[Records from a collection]
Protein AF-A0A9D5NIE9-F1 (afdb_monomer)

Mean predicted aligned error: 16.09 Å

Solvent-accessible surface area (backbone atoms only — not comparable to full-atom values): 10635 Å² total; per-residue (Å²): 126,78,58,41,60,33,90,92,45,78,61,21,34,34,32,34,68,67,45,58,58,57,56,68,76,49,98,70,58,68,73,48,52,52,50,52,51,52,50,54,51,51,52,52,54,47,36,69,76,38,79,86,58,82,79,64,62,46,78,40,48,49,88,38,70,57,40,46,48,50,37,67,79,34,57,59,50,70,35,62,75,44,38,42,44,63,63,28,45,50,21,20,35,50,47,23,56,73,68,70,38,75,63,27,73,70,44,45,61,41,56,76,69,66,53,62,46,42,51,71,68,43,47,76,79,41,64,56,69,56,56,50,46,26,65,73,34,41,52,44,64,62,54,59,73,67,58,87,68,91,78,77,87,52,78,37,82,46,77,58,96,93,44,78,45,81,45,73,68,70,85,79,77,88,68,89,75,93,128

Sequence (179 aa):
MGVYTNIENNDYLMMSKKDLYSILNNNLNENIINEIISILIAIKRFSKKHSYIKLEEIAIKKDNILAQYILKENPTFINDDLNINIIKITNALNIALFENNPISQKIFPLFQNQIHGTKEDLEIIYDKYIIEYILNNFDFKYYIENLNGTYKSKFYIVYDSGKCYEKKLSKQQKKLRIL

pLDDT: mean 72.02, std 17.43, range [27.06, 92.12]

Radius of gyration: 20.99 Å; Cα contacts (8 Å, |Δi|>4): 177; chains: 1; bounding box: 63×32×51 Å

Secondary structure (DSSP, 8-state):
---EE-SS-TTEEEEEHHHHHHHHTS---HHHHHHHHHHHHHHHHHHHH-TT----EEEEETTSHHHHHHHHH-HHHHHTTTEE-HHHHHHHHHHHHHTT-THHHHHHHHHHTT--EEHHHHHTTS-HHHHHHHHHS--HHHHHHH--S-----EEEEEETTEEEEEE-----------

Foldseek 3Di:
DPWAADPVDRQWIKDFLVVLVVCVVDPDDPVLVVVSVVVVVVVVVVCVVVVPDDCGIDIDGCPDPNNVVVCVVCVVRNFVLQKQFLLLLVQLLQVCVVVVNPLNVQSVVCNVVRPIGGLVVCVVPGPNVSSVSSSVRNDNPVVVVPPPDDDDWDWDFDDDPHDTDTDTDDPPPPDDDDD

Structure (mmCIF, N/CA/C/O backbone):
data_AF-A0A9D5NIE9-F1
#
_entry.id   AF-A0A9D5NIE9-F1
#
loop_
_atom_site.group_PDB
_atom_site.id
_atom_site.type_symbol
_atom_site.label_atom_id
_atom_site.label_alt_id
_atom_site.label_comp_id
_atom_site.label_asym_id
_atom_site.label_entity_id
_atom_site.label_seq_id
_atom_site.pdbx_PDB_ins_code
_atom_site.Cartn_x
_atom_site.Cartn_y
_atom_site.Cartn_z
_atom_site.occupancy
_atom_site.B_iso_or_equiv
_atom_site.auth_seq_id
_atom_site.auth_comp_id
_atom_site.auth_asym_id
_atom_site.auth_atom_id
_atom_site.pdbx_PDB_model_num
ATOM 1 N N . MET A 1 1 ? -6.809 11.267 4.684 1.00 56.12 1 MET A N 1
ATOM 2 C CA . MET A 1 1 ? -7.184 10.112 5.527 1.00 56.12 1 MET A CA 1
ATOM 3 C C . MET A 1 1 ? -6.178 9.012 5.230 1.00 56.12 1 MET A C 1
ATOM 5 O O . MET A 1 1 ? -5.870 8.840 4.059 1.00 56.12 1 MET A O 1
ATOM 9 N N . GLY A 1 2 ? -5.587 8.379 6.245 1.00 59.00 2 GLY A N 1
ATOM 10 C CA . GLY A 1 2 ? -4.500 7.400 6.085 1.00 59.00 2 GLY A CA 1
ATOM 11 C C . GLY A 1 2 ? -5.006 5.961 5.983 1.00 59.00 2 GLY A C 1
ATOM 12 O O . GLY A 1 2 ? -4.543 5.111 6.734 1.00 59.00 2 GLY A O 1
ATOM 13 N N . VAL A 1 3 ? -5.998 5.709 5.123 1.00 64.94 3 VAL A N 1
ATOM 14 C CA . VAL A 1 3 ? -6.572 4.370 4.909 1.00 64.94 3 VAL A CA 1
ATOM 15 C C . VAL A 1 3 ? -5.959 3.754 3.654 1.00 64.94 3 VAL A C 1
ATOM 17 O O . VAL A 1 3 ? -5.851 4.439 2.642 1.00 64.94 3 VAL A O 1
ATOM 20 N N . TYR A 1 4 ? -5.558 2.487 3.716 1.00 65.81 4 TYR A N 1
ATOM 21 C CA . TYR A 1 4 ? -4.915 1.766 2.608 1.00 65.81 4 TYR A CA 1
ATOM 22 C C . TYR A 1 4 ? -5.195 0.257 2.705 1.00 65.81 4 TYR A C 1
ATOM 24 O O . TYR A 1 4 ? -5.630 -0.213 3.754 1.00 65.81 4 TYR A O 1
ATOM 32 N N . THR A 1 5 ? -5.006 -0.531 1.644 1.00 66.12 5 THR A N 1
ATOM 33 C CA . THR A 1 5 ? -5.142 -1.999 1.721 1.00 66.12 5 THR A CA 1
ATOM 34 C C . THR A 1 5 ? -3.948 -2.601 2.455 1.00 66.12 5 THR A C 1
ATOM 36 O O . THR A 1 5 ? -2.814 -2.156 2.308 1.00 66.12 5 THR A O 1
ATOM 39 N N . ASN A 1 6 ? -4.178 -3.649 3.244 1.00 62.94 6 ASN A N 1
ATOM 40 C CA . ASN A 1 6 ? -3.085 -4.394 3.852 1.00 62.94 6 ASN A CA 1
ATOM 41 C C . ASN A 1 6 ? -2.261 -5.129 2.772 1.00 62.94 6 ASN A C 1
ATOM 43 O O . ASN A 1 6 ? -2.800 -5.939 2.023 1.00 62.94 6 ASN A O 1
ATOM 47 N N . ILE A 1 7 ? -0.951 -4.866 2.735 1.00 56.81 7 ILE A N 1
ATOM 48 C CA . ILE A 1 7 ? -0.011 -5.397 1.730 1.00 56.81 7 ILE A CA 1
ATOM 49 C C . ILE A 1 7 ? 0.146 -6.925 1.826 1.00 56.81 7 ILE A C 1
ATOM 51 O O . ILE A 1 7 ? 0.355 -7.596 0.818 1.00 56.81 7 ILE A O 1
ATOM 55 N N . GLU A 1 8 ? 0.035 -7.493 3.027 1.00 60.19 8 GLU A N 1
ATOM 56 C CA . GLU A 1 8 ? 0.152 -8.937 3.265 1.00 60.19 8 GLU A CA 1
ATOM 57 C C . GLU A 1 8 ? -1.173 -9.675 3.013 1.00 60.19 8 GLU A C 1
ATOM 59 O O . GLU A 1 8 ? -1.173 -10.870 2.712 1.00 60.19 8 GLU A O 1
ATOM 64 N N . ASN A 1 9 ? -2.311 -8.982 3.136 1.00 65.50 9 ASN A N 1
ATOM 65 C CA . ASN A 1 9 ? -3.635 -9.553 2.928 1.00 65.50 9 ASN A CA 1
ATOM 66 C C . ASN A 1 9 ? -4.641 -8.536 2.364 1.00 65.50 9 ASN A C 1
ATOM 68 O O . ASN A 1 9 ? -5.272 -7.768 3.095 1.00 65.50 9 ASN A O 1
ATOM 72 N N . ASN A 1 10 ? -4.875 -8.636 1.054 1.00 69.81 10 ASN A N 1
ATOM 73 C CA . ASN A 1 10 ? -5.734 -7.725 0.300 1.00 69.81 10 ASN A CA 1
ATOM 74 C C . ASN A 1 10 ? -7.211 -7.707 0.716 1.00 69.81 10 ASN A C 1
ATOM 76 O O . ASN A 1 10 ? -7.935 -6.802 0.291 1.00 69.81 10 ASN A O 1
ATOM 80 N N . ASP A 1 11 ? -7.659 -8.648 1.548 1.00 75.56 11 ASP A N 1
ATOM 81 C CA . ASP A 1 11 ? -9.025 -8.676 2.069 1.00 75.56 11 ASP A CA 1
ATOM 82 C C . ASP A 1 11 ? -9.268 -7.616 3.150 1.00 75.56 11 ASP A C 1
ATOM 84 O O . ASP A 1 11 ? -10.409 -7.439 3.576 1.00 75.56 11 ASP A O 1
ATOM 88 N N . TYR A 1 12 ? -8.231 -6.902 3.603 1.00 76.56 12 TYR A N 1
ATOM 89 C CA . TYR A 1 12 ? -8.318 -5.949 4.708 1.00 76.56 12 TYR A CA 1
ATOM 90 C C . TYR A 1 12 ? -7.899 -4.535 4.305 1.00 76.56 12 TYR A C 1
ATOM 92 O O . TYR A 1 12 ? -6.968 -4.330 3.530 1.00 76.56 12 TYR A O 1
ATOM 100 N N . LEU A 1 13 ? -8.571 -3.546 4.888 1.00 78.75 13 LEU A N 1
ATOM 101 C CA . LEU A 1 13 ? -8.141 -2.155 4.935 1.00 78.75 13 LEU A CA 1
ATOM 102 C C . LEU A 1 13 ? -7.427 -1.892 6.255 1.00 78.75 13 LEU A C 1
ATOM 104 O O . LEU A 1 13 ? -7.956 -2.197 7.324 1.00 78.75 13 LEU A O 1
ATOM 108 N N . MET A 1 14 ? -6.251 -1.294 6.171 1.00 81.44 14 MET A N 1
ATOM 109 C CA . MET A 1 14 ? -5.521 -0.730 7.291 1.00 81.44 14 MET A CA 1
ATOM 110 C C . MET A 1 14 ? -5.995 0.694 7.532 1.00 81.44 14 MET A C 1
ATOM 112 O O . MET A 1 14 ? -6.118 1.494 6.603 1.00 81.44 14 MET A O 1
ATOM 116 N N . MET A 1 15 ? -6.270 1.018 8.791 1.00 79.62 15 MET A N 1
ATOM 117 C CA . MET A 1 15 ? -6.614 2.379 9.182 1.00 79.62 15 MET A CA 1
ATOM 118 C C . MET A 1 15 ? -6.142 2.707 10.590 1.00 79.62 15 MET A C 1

* * *

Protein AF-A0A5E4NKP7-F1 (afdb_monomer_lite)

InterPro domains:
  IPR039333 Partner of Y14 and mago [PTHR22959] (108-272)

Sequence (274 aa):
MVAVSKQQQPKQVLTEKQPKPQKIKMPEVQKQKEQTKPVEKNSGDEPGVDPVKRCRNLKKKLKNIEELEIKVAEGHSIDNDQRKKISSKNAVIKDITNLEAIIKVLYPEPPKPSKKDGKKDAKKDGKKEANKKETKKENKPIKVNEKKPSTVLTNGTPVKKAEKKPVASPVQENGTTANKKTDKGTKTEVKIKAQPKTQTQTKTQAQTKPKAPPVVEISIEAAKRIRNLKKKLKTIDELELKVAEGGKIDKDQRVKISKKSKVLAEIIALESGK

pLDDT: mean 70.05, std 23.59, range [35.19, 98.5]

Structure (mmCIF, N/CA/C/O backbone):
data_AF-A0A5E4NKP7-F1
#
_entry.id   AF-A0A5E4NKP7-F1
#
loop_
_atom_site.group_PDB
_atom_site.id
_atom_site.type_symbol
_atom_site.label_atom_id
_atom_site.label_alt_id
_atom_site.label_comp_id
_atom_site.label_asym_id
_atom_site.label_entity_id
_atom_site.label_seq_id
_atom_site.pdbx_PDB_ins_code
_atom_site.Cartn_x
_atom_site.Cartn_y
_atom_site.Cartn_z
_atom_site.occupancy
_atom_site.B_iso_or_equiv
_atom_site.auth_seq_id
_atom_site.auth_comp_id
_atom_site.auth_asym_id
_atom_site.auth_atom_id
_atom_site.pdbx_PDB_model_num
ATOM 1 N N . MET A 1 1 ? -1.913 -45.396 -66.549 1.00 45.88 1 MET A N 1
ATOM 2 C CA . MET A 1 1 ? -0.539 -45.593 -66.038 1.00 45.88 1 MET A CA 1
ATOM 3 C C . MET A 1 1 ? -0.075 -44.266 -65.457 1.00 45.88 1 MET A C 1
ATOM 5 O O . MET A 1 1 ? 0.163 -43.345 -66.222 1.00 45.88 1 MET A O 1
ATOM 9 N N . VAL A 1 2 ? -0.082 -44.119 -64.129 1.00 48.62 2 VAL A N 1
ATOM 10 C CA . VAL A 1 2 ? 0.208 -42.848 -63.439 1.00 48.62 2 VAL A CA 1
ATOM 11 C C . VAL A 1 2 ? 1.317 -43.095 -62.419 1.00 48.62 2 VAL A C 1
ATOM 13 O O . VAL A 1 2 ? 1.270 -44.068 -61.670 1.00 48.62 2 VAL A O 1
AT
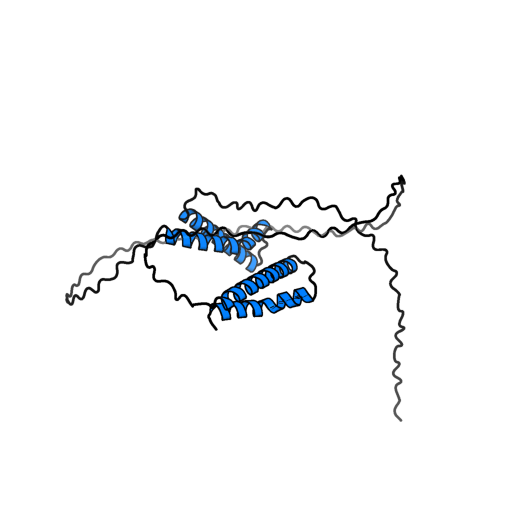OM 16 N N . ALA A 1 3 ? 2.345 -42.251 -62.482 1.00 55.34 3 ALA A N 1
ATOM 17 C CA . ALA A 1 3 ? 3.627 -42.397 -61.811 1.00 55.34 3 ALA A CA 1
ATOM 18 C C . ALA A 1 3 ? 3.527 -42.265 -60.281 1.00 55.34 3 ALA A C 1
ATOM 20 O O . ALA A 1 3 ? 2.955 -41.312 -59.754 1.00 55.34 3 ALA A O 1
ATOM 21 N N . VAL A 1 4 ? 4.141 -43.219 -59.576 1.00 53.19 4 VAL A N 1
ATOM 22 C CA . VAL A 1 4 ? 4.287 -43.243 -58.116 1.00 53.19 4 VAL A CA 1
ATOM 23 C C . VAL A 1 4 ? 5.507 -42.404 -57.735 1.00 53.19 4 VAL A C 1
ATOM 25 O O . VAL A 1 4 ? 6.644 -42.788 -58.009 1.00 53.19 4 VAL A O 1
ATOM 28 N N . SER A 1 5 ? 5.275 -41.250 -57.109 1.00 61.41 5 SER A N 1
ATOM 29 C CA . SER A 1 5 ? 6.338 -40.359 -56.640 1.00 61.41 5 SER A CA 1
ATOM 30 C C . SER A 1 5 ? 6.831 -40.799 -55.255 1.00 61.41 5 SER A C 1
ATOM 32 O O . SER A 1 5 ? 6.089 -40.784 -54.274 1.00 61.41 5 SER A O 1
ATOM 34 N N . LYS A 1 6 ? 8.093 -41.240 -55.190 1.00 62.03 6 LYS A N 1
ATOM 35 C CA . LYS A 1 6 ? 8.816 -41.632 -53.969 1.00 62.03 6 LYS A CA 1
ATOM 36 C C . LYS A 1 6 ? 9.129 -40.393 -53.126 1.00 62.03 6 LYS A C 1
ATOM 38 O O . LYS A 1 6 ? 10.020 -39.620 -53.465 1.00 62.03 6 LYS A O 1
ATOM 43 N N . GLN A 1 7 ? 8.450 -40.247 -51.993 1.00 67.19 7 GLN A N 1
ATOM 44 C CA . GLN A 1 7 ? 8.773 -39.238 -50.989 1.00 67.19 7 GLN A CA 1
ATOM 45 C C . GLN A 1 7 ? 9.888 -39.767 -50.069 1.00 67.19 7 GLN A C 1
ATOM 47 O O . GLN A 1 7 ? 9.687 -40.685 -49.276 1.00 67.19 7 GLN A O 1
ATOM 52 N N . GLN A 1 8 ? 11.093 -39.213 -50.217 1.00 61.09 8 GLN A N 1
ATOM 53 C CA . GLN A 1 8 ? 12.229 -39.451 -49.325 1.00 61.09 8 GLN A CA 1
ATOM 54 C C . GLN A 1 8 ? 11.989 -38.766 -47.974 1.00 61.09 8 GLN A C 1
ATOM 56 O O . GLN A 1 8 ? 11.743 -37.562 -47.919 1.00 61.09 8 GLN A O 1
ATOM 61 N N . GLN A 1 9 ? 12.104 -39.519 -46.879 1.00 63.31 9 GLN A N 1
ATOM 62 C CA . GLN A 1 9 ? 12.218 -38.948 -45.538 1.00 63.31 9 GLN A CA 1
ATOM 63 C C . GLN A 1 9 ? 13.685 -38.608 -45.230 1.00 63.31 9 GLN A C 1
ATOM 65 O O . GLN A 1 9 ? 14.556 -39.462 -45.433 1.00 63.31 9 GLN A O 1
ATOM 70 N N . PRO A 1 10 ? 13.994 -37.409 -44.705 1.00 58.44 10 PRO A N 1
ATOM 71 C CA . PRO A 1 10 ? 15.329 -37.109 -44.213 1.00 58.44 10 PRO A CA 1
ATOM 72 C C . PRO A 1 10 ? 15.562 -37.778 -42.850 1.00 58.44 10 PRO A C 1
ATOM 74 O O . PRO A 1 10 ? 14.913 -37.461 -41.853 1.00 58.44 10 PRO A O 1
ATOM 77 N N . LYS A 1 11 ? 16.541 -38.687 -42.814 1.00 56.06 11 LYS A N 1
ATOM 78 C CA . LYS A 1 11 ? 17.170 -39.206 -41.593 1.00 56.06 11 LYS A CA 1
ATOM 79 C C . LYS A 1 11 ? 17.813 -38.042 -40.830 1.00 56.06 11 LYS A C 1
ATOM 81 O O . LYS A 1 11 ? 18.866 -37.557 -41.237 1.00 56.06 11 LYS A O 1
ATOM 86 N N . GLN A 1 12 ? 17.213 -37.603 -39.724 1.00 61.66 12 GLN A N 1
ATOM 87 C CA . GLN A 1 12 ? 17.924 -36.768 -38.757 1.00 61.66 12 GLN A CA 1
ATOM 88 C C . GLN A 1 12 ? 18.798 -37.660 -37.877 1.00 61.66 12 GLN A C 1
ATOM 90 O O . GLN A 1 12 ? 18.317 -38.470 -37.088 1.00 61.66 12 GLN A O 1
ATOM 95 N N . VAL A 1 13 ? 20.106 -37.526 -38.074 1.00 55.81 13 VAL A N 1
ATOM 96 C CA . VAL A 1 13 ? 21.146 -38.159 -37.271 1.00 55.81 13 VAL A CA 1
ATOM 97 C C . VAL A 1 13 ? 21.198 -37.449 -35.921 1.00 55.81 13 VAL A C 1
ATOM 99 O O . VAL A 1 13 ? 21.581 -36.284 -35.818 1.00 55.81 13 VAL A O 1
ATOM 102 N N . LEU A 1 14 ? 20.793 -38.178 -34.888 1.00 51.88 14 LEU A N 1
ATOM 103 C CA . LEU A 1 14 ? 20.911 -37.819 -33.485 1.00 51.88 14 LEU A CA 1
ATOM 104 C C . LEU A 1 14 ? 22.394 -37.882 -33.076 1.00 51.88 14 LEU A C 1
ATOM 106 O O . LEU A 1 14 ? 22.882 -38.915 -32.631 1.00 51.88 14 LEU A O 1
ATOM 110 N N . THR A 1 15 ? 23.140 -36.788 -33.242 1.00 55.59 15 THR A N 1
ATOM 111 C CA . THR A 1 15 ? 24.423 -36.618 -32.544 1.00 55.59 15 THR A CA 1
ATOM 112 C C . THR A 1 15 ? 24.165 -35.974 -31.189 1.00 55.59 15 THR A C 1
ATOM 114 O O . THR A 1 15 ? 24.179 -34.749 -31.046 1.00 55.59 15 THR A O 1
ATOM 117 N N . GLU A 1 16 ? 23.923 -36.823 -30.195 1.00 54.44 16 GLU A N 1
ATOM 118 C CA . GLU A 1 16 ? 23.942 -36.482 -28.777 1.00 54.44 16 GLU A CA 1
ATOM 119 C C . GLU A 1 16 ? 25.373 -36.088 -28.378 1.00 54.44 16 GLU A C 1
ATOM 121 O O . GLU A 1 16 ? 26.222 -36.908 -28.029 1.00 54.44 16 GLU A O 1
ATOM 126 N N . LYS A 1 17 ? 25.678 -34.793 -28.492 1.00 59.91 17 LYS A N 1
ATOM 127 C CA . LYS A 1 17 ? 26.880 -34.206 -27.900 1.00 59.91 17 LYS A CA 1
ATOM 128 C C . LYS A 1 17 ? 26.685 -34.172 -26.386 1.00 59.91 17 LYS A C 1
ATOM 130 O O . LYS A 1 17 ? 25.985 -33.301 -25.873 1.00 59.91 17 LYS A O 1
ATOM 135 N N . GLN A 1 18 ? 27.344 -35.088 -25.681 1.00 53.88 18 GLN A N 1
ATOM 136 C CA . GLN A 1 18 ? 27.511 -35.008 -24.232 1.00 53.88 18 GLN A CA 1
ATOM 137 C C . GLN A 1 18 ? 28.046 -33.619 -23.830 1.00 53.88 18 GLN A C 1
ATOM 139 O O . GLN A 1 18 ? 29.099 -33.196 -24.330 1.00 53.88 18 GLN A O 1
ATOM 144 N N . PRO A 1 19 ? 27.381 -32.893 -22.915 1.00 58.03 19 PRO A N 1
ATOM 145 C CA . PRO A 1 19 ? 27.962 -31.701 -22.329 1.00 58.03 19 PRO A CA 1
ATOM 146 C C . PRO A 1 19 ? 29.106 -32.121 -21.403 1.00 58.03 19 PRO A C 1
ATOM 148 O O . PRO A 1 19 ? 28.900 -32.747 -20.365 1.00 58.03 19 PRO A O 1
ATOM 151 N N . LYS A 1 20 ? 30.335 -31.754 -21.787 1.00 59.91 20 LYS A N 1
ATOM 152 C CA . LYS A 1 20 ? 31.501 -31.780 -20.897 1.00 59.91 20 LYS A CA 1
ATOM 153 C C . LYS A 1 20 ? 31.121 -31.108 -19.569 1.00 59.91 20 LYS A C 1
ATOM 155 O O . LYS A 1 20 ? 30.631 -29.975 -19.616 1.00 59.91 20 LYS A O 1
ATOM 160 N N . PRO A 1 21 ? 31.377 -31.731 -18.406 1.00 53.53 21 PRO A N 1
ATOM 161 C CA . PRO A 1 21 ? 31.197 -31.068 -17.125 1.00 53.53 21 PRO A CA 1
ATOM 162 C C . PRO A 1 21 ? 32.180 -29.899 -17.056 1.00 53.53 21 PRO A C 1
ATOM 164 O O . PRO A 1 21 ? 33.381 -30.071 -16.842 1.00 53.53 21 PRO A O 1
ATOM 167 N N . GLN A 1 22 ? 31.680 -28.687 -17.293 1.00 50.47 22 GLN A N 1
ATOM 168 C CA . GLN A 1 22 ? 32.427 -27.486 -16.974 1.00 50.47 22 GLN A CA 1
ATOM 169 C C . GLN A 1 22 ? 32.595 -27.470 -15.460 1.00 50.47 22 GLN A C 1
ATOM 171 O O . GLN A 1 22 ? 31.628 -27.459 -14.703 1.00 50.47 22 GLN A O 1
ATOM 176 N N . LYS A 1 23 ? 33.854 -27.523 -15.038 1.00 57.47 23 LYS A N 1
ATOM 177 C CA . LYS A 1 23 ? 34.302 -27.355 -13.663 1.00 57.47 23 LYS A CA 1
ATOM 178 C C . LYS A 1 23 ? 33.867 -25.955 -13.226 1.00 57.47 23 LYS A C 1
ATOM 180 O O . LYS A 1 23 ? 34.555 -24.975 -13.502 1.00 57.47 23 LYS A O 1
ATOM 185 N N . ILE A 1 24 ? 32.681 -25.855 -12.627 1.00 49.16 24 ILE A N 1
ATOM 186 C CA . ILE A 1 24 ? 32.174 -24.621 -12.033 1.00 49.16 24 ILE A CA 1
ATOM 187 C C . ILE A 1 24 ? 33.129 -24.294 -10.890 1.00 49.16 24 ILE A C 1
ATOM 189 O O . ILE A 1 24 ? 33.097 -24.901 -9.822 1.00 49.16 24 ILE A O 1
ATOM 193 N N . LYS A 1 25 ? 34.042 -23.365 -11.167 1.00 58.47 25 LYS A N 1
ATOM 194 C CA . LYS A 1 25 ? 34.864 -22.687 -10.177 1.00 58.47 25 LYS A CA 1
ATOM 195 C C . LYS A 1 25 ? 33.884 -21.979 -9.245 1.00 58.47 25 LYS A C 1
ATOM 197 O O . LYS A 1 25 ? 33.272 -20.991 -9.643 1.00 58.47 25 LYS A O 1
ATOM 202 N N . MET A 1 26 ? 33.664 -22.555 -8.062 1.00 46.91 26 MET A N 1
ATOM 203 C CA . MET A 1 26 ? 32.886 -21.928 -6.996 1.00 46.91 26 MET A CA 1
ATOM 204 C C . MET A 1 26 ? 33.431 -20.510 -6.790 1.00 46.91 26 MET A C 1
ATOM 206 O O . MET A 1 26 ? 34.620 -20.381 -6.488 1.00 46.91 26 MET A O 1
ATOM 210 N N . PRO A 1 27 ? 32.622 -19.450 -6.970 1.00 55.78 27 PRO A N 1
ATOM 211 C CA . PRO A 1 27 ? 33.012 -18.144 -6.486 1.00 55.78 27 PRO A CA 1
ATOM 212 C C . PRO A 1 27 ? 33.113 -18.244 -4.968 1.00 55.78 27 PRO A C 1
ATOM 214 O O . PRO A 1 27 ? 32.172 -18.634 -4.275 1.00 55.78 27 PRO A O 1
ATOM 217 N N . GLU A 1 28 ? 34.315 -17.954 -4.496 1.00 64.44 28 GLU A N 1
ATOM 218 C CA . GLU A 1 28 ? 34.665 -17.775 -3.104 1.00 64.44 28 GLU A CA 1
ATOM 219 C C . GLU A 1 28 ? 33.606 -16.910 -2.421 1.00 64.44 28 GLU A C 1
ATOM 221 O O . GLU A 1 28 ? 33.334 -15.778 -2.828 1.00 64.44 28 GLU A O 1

WHAT YOU ARE ASKED TO DO:
Taking the entries above, print exactly the lines starting at the line with "ATOM 89 C CA" and ending at the line with "ATOM 118 C C .", both included.

ANSWER FOR THE TASK:
ATOM 89 C CA . TYR A 1 12 ? -8.318 -5.949 4.708 1.00 76.56 12 TYR A CA 1
ATOM 90 C C . TYR A 1 12 ? -7.899 -4.535 4.305 1.00 76.56 12 TYR A C 1
ATOM 92 O O . TYR A 1 12 ? -6.968 -4.330 3.530 1.00 76.56 12 TYR A O 1
ATOM 100 N N . LEU A 1 13 ? -8.571 -3.546 4.888 1.00 78.75 13 LEU A N 1
ATOM 101 C CA . LEU A 1 13 ? -8.141 -2.155 4.935 1.00 78.75 13 LEU A CA 1
ATOM 102 C C . LEU A 1 13 ? -7.427 -1.892 6.255 1.00 78.75 13 LEU A C 1
ATOM 104 O O . LEU A 1 13 ? -7.956 -2.197 7.324 1.00 78.75 13 LEU A O 1
ATOM 108 N N . MET A 1 14 ? -6.251 -1.294 6.171 1.00 81.44 14 MET A N 1
ATOM 109 C CA . MET A 1 14 ? -5.521 -0.730 7.291 1.00 81.44 14 MET A CA 1
ATOM 110 C C . MET A 1 14 ? -5.995 0.694 7.532 1.00 81.44 14 MET A C 1
ATOM 112 O O . MET A 1 14 ? -6.118 1.494 6.603 1.00 81.44 14 MET A O 1
ATOM 116 N N . MET A 1 15 ? -6.270 1.018 8.791 1.00 79.62 15 MET A N 1
ATOM 117 C CA . MET A 1 15 ? -6.614 2.379 9.182 1.00 79.62 15 MET A CA 1
ATOM 118 C C . MET A 1 15 ? -6.142 2.707 10.590 1.00 79.62 15 MET A C 1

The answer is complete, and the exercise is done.